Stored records

==================================================

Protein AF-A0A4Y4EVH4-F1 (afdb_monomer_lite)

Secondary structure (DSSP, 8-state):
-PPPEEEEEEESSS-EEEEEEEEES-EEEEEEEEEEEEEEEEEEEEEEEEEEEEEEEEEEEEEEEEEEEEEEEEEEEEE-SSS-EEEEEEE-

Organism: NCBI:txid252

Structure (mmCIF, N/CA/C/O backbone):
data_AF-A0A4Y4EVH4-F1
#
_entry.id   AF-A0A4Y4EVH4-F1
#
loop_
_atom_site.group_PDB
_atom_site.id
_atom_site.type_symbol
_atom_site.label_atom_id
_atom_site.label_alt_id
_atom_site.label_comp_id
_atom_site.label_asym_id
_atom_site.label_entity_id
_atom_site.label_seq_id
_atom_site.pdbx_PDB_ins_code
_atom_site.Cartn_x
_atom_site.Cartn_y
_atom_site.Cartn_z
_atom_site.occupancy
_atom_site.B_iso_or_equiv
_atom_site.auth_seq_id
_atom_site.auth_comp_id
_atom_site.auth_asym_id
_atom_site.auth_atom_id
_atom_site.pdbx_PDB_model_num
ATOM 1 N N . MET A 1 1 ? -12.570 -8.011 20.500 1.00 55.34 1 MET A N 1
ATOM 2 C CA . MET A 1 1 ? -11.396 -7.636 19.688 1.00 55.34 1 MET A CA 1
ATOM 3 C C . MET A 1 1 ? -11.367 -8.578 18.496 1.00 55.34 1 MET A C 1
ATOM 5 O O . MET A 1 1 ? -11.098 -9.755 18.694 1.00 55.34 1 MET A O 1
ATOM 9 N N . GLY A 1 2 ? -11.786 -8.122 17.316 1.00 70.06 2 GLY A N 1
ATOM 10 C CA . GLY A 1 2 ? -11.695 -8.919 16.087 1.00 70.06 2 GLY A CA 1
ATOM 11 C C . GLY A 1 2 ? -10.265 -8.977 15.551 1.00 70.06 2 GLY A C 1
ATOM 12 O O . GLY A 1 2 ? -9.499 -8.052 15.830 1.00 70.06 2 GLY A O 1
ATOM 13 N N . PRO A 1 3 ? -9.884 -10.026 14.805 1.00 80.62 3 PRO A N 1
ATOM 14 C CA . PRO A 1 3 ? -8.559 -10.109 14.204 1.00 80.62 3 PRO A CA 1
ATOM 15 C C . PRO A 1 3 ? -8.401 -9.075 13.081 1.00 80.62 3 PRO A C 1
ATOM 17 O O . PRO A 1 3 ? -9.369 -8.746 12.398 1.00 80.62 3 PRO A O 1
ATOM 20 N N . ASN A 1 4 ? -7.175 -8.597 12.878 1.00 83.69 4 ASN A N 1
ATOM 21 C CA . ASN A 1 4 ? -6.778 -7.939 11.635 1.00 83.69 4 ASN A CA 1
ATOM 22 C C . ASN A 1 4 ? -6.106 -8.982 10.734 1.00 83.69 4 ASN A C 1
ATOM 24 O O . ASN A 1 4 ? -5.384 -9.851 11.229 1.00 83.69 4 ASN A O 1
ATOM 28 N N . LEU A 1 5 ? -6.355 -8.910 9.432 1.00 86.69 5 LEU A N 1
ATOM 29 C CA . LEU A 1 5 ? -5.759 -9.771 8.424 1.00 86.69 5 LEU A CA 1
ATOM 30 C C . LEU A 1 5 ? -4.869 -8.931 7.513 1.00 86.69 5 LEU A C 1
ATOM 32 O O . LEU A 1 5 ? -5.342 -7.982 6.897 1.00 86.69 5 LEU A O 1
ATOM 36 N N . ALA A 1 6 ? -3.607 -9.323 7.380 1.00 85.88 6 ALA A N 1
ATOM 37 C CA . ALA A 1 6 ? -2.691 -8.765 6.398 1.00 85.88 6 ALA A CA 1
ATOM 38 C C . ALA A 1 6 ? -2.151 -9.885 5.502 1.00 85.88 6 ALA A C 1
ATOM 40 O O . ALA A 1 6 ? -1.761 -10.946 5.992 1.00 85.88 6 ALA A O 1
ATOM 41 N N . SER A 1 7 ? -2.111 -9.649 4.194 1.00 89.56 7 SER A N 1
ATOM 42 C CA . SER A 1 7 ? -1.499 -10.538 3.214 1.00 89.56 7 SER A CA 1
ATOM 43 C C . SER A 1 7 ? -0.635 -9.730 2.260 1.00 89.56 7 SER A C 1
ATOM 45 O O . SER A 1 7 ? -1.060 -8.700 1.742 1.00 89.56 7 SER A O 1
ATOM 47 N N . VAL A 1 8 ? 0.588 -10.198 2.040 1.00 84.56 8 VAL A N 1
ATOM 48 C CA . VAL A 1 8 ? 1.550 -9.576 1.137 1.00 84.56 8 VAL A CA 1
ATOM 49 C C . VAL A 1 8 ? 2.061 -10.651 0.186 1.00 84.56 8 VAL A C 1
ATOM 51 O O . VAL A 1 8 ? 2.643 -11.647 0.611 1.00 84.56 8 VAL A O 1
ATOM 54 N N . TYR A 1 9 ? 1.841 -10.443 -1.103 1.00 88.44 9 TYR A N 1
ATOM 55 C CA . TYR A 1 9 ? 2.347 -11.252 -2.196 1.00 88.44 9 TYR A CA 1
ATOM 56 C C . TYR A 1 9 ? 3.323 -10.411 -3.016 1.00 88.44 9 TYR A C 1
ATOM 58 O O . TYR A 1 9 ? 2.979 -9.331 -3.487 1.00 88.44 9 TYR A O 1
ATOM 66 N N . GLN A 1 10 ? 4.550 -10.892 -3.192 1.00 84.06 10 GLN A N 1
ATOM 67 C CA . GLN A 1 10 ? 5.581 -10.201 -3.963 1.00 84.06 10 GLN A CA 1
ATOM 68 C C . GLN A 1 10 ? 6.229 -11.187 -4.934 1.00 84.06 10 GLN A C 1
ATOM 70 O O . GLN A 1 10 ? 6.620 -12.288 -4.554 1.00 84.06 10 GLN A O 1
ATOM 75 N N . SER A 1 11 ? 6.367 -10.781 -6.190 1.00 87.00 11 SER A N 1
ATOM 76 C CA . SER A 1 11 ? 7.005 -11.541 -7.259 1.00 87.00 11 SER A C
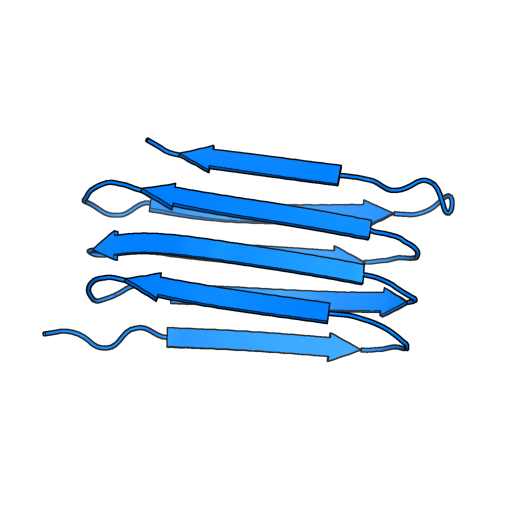A 1
ATOM 77 C C . SER A 1 11 ? 7.954 -10.629 -8.033 1.00 87.00 11 SER A C 1
ATOM 79 O O . SER A 1 11 ? 7.539 -9.576 -8.511 1.00 87.00 11 SER A O 1
A
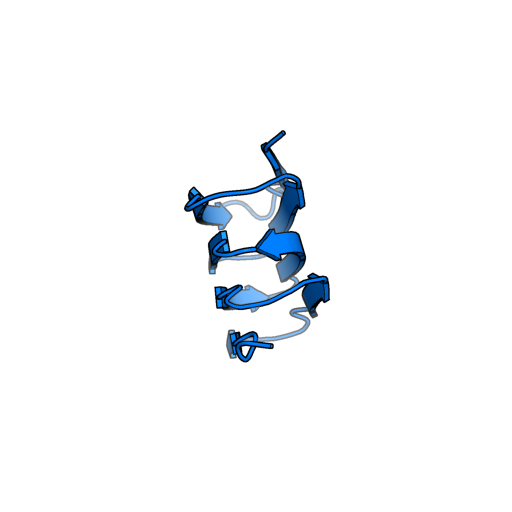TOM 81 N N . GLY A 1 12 ? 9.208 -11.059 -8.196 1.00 84.00 12 GLY A N 1
ATOM 82 C CA . GLY A 1 12 ? 10.296 -10.306 -8.835 1.00 84.00 12 GLY A CA 1
ATOM 83 C C . GLY A 1 12 ? 11.355 -9.835 -7.829 1.00 84.00 12 GLY A C 1
ATOM 84 O O . GLY A 1 12 ? 11.469 -10.415 -6.751 1.00 84.00 12 GLY A O 1
ATOM 85 N N . TYR A 1 13 ? 12.181 -8.848 -8.184 1.00 82.44 13 TYR A N 1
ATOM 86 C CA . TYR A 1 13 ? 13.382 -8.481 -7.422 1.00 82.44 13 TYR A CA 1
ATOM 87 C C . TYR A 1 13 ? 13.304 -7.080 -6.801 1.00 82.44 13 TYR A C 1
ATOM 89 O O . TYR A 1 13 ? 12.962 -6.108 -7.470 1.00 82.44 13 TYR A O 1
ATOM 97 N N . GLY A 1 14 ? 13.702 -6.954 -5.531 1.00 80.69 14 GLY A N 1
ATOM 98 C CA . GLY A 1 14 ? 13.831 -5.657 -4.856 1.00 80.69 14 GLY A CA 1
ATOM 99 C C . GLY A 1 14 ? 12.502 -4.993 -4.485 1.00 80.69 14 GLY A C 1
ATOM 100 O O . GLY A 1 14 ? 12.465 -3.780 -4.322 1.00 80.69 14 GLY A O 1
ATOM 101 N N . ASN A 1 15 ? 11.415 -5.761 -4.383 1.00 82.75 15 ASN A N 1
ATOM 102 C CA . ASN A 1 15 ? 10.124 -5.239 -3.940 1.00 82.75 15 ASN A CA 1
ATOM 103 C C . ASN A 1 15 ? 10.078 -5.129 -2.408 1.00 82.75 15 ASN A C 1
ATOM 105 O O . ASN A 1 15 ? 10.540 -6.023 -1.699 1.00 82.75 15 ASN A O 1
ATOM 109 N N . GLN A 1 16 ? 9.468 -4.066 -1.899 1.00 86.38 16 GLN A N 1
ATOM 110 C CA . GLN A 1 16 ? 9.229 -3.807 -0.488 1.00 86.38 16 GLN A CA 1
ATOM 111 C C . GLN A 1 16 ? 7.736 -3.572 -0.260 1.00 86.38 16 GLN A C 1
ATOM 113 O O . GLN A 1 16 ? 7.094 -2.827 -0.992 1.00 86.38 16 GLN A O 1
ATOM 118 N N . ALA A 1 17 ? 7.174 -4.219 0.754 1.00 83.06 17 ALA A N 1
ATOM 119 C CA . ALA A 1 17 ? 5.789 -4.027 1.146 1.00 83.06 17 ALA A CA 1
ATOM 120 C C . ALA A 1 17 ? 5.685 -3.971 2.671 1.00 83.06 17 ALA A C 1
ATOM 122 O O . ALA A 1 17 ? 6.292 -4.779 3.374 1.00 83.06 17 ALA A O 1
ATOM 123 N N . SER A 1 18 ? 4.911 -3.016 3.174 1.00 87.75 18 SER A N 1
ATOM 124 C CA . SER A 1 18 ? 4.639 -2.812 4.592 1.00 87.75 18 SER A CA 1
ATOM 125 C C . SER A 1 18 ? 3.139 -2.667 4.807 1.00 87.75 18 SER A C 1
ATOM 127 O O . SER A 1 18 ? 2.485 -1.880 4.125 1.00 87.75 18 SER A O 1
ATOM 129 N N . VAL A 1 19 ? 2.592 -3.421 5.760 1.00 82.94 19 VAL A N 1
ATOM 130 C CA . VAL A 1 19 ? 1.189 -3.331 6.177 1.00 82.94 19 VAL A CA 1
ATOM 131 C C . VAL A 1 19 ? 1.156 -3.118 7.686 1.00 82.94 19 VAL A C 1
ATOM 133 O O . VAL A 1 19 ? 1.630 -3.957 8.447 1.00 82.94 19 VAL A O 1
ATOM 136 N N . THR A 1 20 ? 0.600 -1.993 8.124 1.00 86.25 20 THR A N 1
ATOM 137 C CA . THR A 1 20 ? 0.414 -1.638 9.533 1.00 86.25 20 THR A CA 1
ATOM 138 C C . THR A 1 20 ? -1.073 -1.479 9.813 1.00 86.25 20 THR A C 1
ATOM 140 O O . THR A 1 20 ? -1.736 -0.656 9.193 1.00 86.25 20 THR A O 1
ATOM 143 N N . GLN A 1 21 ? -1.606 -2.255 10.756 1.00 84.06 21 GLN A N 1
ATOM 144 C CA . GLN A 1 21 ? -3.027 -2.244 11.111 1.00 84.06 21 GLN A CA 1
ATOM 145 C C . GLN A 1 21 ? -3.191 -1.983 12.609 1.00 84.06 21 GLN A C 1
ATOM 147 O O . GLN A 1 21 ? -2.766 -2.785 13.441 1.00 84.06 21 GLN A O 1
ATOM 152 N N . LYS A 1 22 ? -3.829 -0.868 12.953 1.00 84.50 22 LYS A N 1
ATOM 153 C CA . LYS A 1 22 ? -4.235 -0.473 14.303 1.00 84.50 22 LYS A CA 1
ATOM 154 C C . LYS A 1 22 ? -5.764 -0.539 14.386 1.00 84.50 22 LYS A C 1
ATOM 156 O O . LYS A 1 22 ? -6.452 -0.078 13.481 1.00 84.50 22 LYS A O 1
ATOM 161 N N . GLY A 1 23 ? -6.286 -1.147 15.452 1.00 83.69 23 GLY A N 1
ATOM 162 C CA . GLY A 1 23 ? -7.719 -1.407 15.644 1.00 83.69 23 GLY A CA 1
ATOM 163 C C . GLY A 1 23 ? -8.106 -2.869 15.388 1.00 83.69 23 GLY A C 1
ATOM 164 O O . GLY A 1 23 ? -7.331 -3.761 15.733 1.00 83.69 23 GLY A O 1
ATOM 165 N N . ALA A 1 24 ? -9.306 -3.137 14.866 1.00 81.19 24 ALA A N 1
ATOM 166 C CA . ALA A 1 24 ? -9.859 -4.499 14.759 1.00 81.19 24 ALA A CA 1
ATOM 167 C C . ALA A 1 24 ? -10.685 -4.698 13.482 1.00 81.19 24 ALA A C 1
ATOM 169 O O . ALA A 1 24 ? -11.360 -3.767 13.056 1.00 81.19 24 ALA A O 1
ATOM 170 N N . PHE A 1 25 ? -10.719 -5.924 12.949 1.00 83.12 25 PHE A N 1
ATOM 171 C CA . PHE A 1 25 ? -11.427 -6.275 11.707 1.00 83.12 25 PHE A CA 1
ATOM 172 C C . PHE A 1 25 ? -10.897 -5.562 10.453 1.00 83.12 25 PHE A C 1
ATOM 174 O O . PHE A 1 25 ? -11.633 -5.395 9.486 1.00 83.12 25 PHE A O 1
ATOM 181 N N . ASN A 1 26 ? -9.626 -5.154 10.451 1.00 83.06 26 ASN A N 1
ATOM 182 C CA . ASN A 1 26 ? -8.995 -4.583 9.265 1.00 83.06 26 ASN A CA 1
ATOM 183 C C . ASN A 1 26 ? -8.441 -5.694 8.362 1.00 83.06 26 ASN A C 1
ATOM 185 O O . ASN A 1 26 ? -7.831 -6.643 8.849 1.00 83.06 26 ASN A O 1
ATOM 189 N N . ILE A 1 27 ? -8.622 -5.568 7.052 1.00 86.25 27 ILE A N 1
ATOM 190 C CA . ILE A 1 27 ? -8.114 -6.451 6.006 1.00 86.25 27 ILE A CA 1
ATOM 191 C C . ILE A 1 27 ? -7.189 -5.628 5.107 1.00 86.25 27 ILE A C 1
ATOM 193 O O . ILE A 1 27 ? -7.588 -4.600 4.567 1.00 86.25 27 ILE A O 1
ATOM 197 N N . GLY A 1 28 ? -5.951 -6.079 4.950 1.00 86.19 28 GLY A N 1
ATOM 198 C CA . GLY A 1 28 ? -4.941 -5.462 4.105 1.00 86.19 28 GLY A CA 1
ATOM 199 C C . GLY A 1 28 ? -4.335 -6.493 3.166 1.00 86.19 28 GLY A C 1
ATOM 200 O O . GLY A 1 28 ? -3.782 -7.491 3.617 1.00 86.19 28 GLY A O 1
ATOM 201 N N . LEU A 1 29 ? -4.422 -6.264 1.864 1.00 88.19 29 LEU A N 1
ATOM 202 C CA . LEU A 1 29 ? -3.849 -7.109 0.828 1.00 88.19 29 LEU A CA 1
ATOM 203 C C . LEU A 1 29 ? -2.882 -6.280 -0.015 1.00 88.19 29 LEU A C 1
ATOM 205 O O . LEU A 1 29 ? -3.220 -5.197 -0.477 1.00 88.19 29 LEU A O 1
ATOM 209 N N . VAL A 1 30 ? -1.674 -6.781 -0.228 1.00 84.56 30 VAL A N 1
ATOM 210 C CA . VAL A 1 30 ? -0.677 -6.160 -1.102 1.00 84.56 30 VAL A CA 1
ATOM 211 C C . VAL A 1 30 ? -0.170 -7.216 -2.071 1.00 84.56 30 VAL A C 1
ATOM 213 O O . VAL A 1 30 ? 0.241 -8.288 -1.649 1.00 84.56 30 VAL A O 1
ATOM 216 N N . SER A 1 31 ? -0.185 -6.922 -3.363 1.00 87.06 31 SER A N 1
ATOM 217 C CA . SER A 1 31 ? 0.306 -7.762 -4.448 1.00 87.06 31 SER A CA 1
ATOM 218 C C . SER A 1 31 ? 1.262 -6.940 -5.306 1.00 87.06 31 SER A C 1
ATOM 220 O O . SER A 1 31 ? 0.867 -5.935 -5.888 1.00 87.06 31 SER A O 1
ATOM 222 N N . GLN A 1 32 ? 2.531 -7.331 -5.374 1.00 83.44 32 GLN A N 1
ATOM 223 C CA . GLN A 1 32 ? 3.572 -6.654 -6.145 1.00 83.44 32 GLN A CA 1
ATOM 224 C C . GLN A 1 32 ? 4.161 -7.619 -7.168 1.00 83.44 32 GLN A C 1
ATOM 226 O O . GLN A 1 32 ? 4.809 -8.594 -6.800 1.00 83.44 32 GLN A O 1
ATOM 231 N N . GLN A 1 33 ? 3.978 -7.350 -8.456 1.00 87.12 33 GLN A N 1
ATOM 232 C CA . GLN A 1 33 ? 4.521 -8.154 -9.547 1.00 87.12 33 GLN A CA 1
ATOM 233 C C . GLN A 1 33 ? 5.462 -7.310 -10.411 1.00 87.12 33 GLN A C 1
ATOM 235 O O . GLN A 1 33 ? 5.037 -6.571 -11.299 1.00 87.12 33 GLN A O 1
ATOM 240 N N . GLY A 1 34 ? 6.765 -7.398 -10.162 1.00 85.12 34 GLY A N 1
ATOM 241 C CA . GLY A 1 34 ? 7.710 -6.479 -10.779 1.00 85.12 34 GLY A CA 1
ATOM 242 C C . GLY A 1 34 ? 9.053 -6.384 -10.079 1.00 85.12 34 GLY A C 1
ATOM 243 O O . GLY A 1 34 ? 9.384 -7.228 -9.252 1.00 85.12 34 GLY A O 1
ATOM 244 N N . ASN A 1 35 ? 9.826 -5.352 -10.411 1.00 82.06 35 ASN A N 1
ATOM 245 C CA . ASN A 1 35 ? 11.099 -5.074 -9.749 1.00 82.06 35 ASN A CA 1
ATOM 246 C C . ASN A 1 35 ? 11.092 -3.677 -9.119 1.00 82.06 35 ASN A C 1
ATOM 248 O O . ASN A 1 35 ? 10.624 -2.730 -9.750 1.00 82.06 35 ASN A O 1
ATOM 252 N N . HIS A 1 36 ? 11.679 -3.524 -7.931 1.00 83.31 36 HIS A N 1
ATOM 253 C CA . HIS A 1 36 ? 11.762 -2.240 -7.217 1.00 83.31 36 HIS A CA 1
ATOM 254 C C . HIS A 1 36 ? 10.386 -1.577 -6.986 1.00 83.31 36 HIS A C 1
ATOM 256 O O . HIS A 1 36 ? 10.204 -0.384 -7.227 1.00 83.31 36 HIS A O 1
ATOM 262 N N . LEU A 1 37 ? 9.386 -2.361 -6.578 1.00 81.12 37 LEU A N 1
ATOM 263 C CA . LEU A 1 37 ? 8.075 -1.859 -6.157 1.00 81.12 37 LEU A CA 1
ATOM 264 C C . LEU A 1 37 ? 8.068 -1.605 -4.645 1.00 81.12 37 LEU A C 1
ATOM 266 O O . LEU A 1 37 ? 8.526 -2.454 -3.894 1.00 81.12 37 LEU A O 1
ATOM 270 N N . ASP A 1 38 ? 7.522 -0.483 -4.194 1.00 85.44 38 ASP A N 1
ATOM 271 C CA . ASP A 1 38 ? 7.345 -0.133 -2.783 1.00 85.44 38 ASP A CA 1
ATOM 272 C C . ASP A 1 38 ? 5.853 0.089 -2.493 1.00 85.44 38 ASP A C 1
ATOM 274 O O . ASP A 1 38 ? 5.197 0.887 -3.164 1.00 85.44 38 ASP A O 1
ATOM 278 N N . ALA A 1 39 ? 5.298 -0.640 -1.528 1.00 82.44 39 ALA A N 1
ATOM 279 C CA . ALA A 1 39 ? 3.917 -0.512 -1.082 1.00 82.44 39 ALA A CA 1
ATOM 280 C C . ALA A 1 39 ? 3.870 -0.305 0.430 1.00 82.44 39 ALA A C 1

==================================================

Output only the stretch above from the line with "ATOM 79 O O" through the line with "ATOM 87 C C", reproduced exactly. Exclude pictures.

ATOM 79 O O . SER A 1 11 ? 7.539 -9.576 -8.511 1.00 87.00 11 SER A O 1
A
TOM 81 N N . GLY A 1 12 ? 9.208 -11.059 -8.196 1.00 84.00 12 GLY A N 1
ATOM 82 C CA . GLY A 1 12 ? 10.296 -10.306 -8.835 1.00 84.00 12 GLY A CA 1
ATOM 83 C C . GLY A 1 12 ? 11.355 -9.835 -7.829 1.00 84.00 12 GLY A C 1
ATOM 84 O O . GLY A 1 12 ? 11.469 -10.415 -6.751 1.00 84.00 12 GLY A O 1
ATOM 85 N N . TYR A 1 13 ? 12.181 -8.848 -8.184 1.00 82.44 13 TYR A N 1
ATOM 86 C CA . TYR A 1 13 ? 13.382 -8.481 -7.422 1.00 82.44 13 TYR A CA 1
ATOM 87 C C . TYR A 1 13 ? 13.304 -7.080 -6.801 1.00 82.44 13 TYR A C 1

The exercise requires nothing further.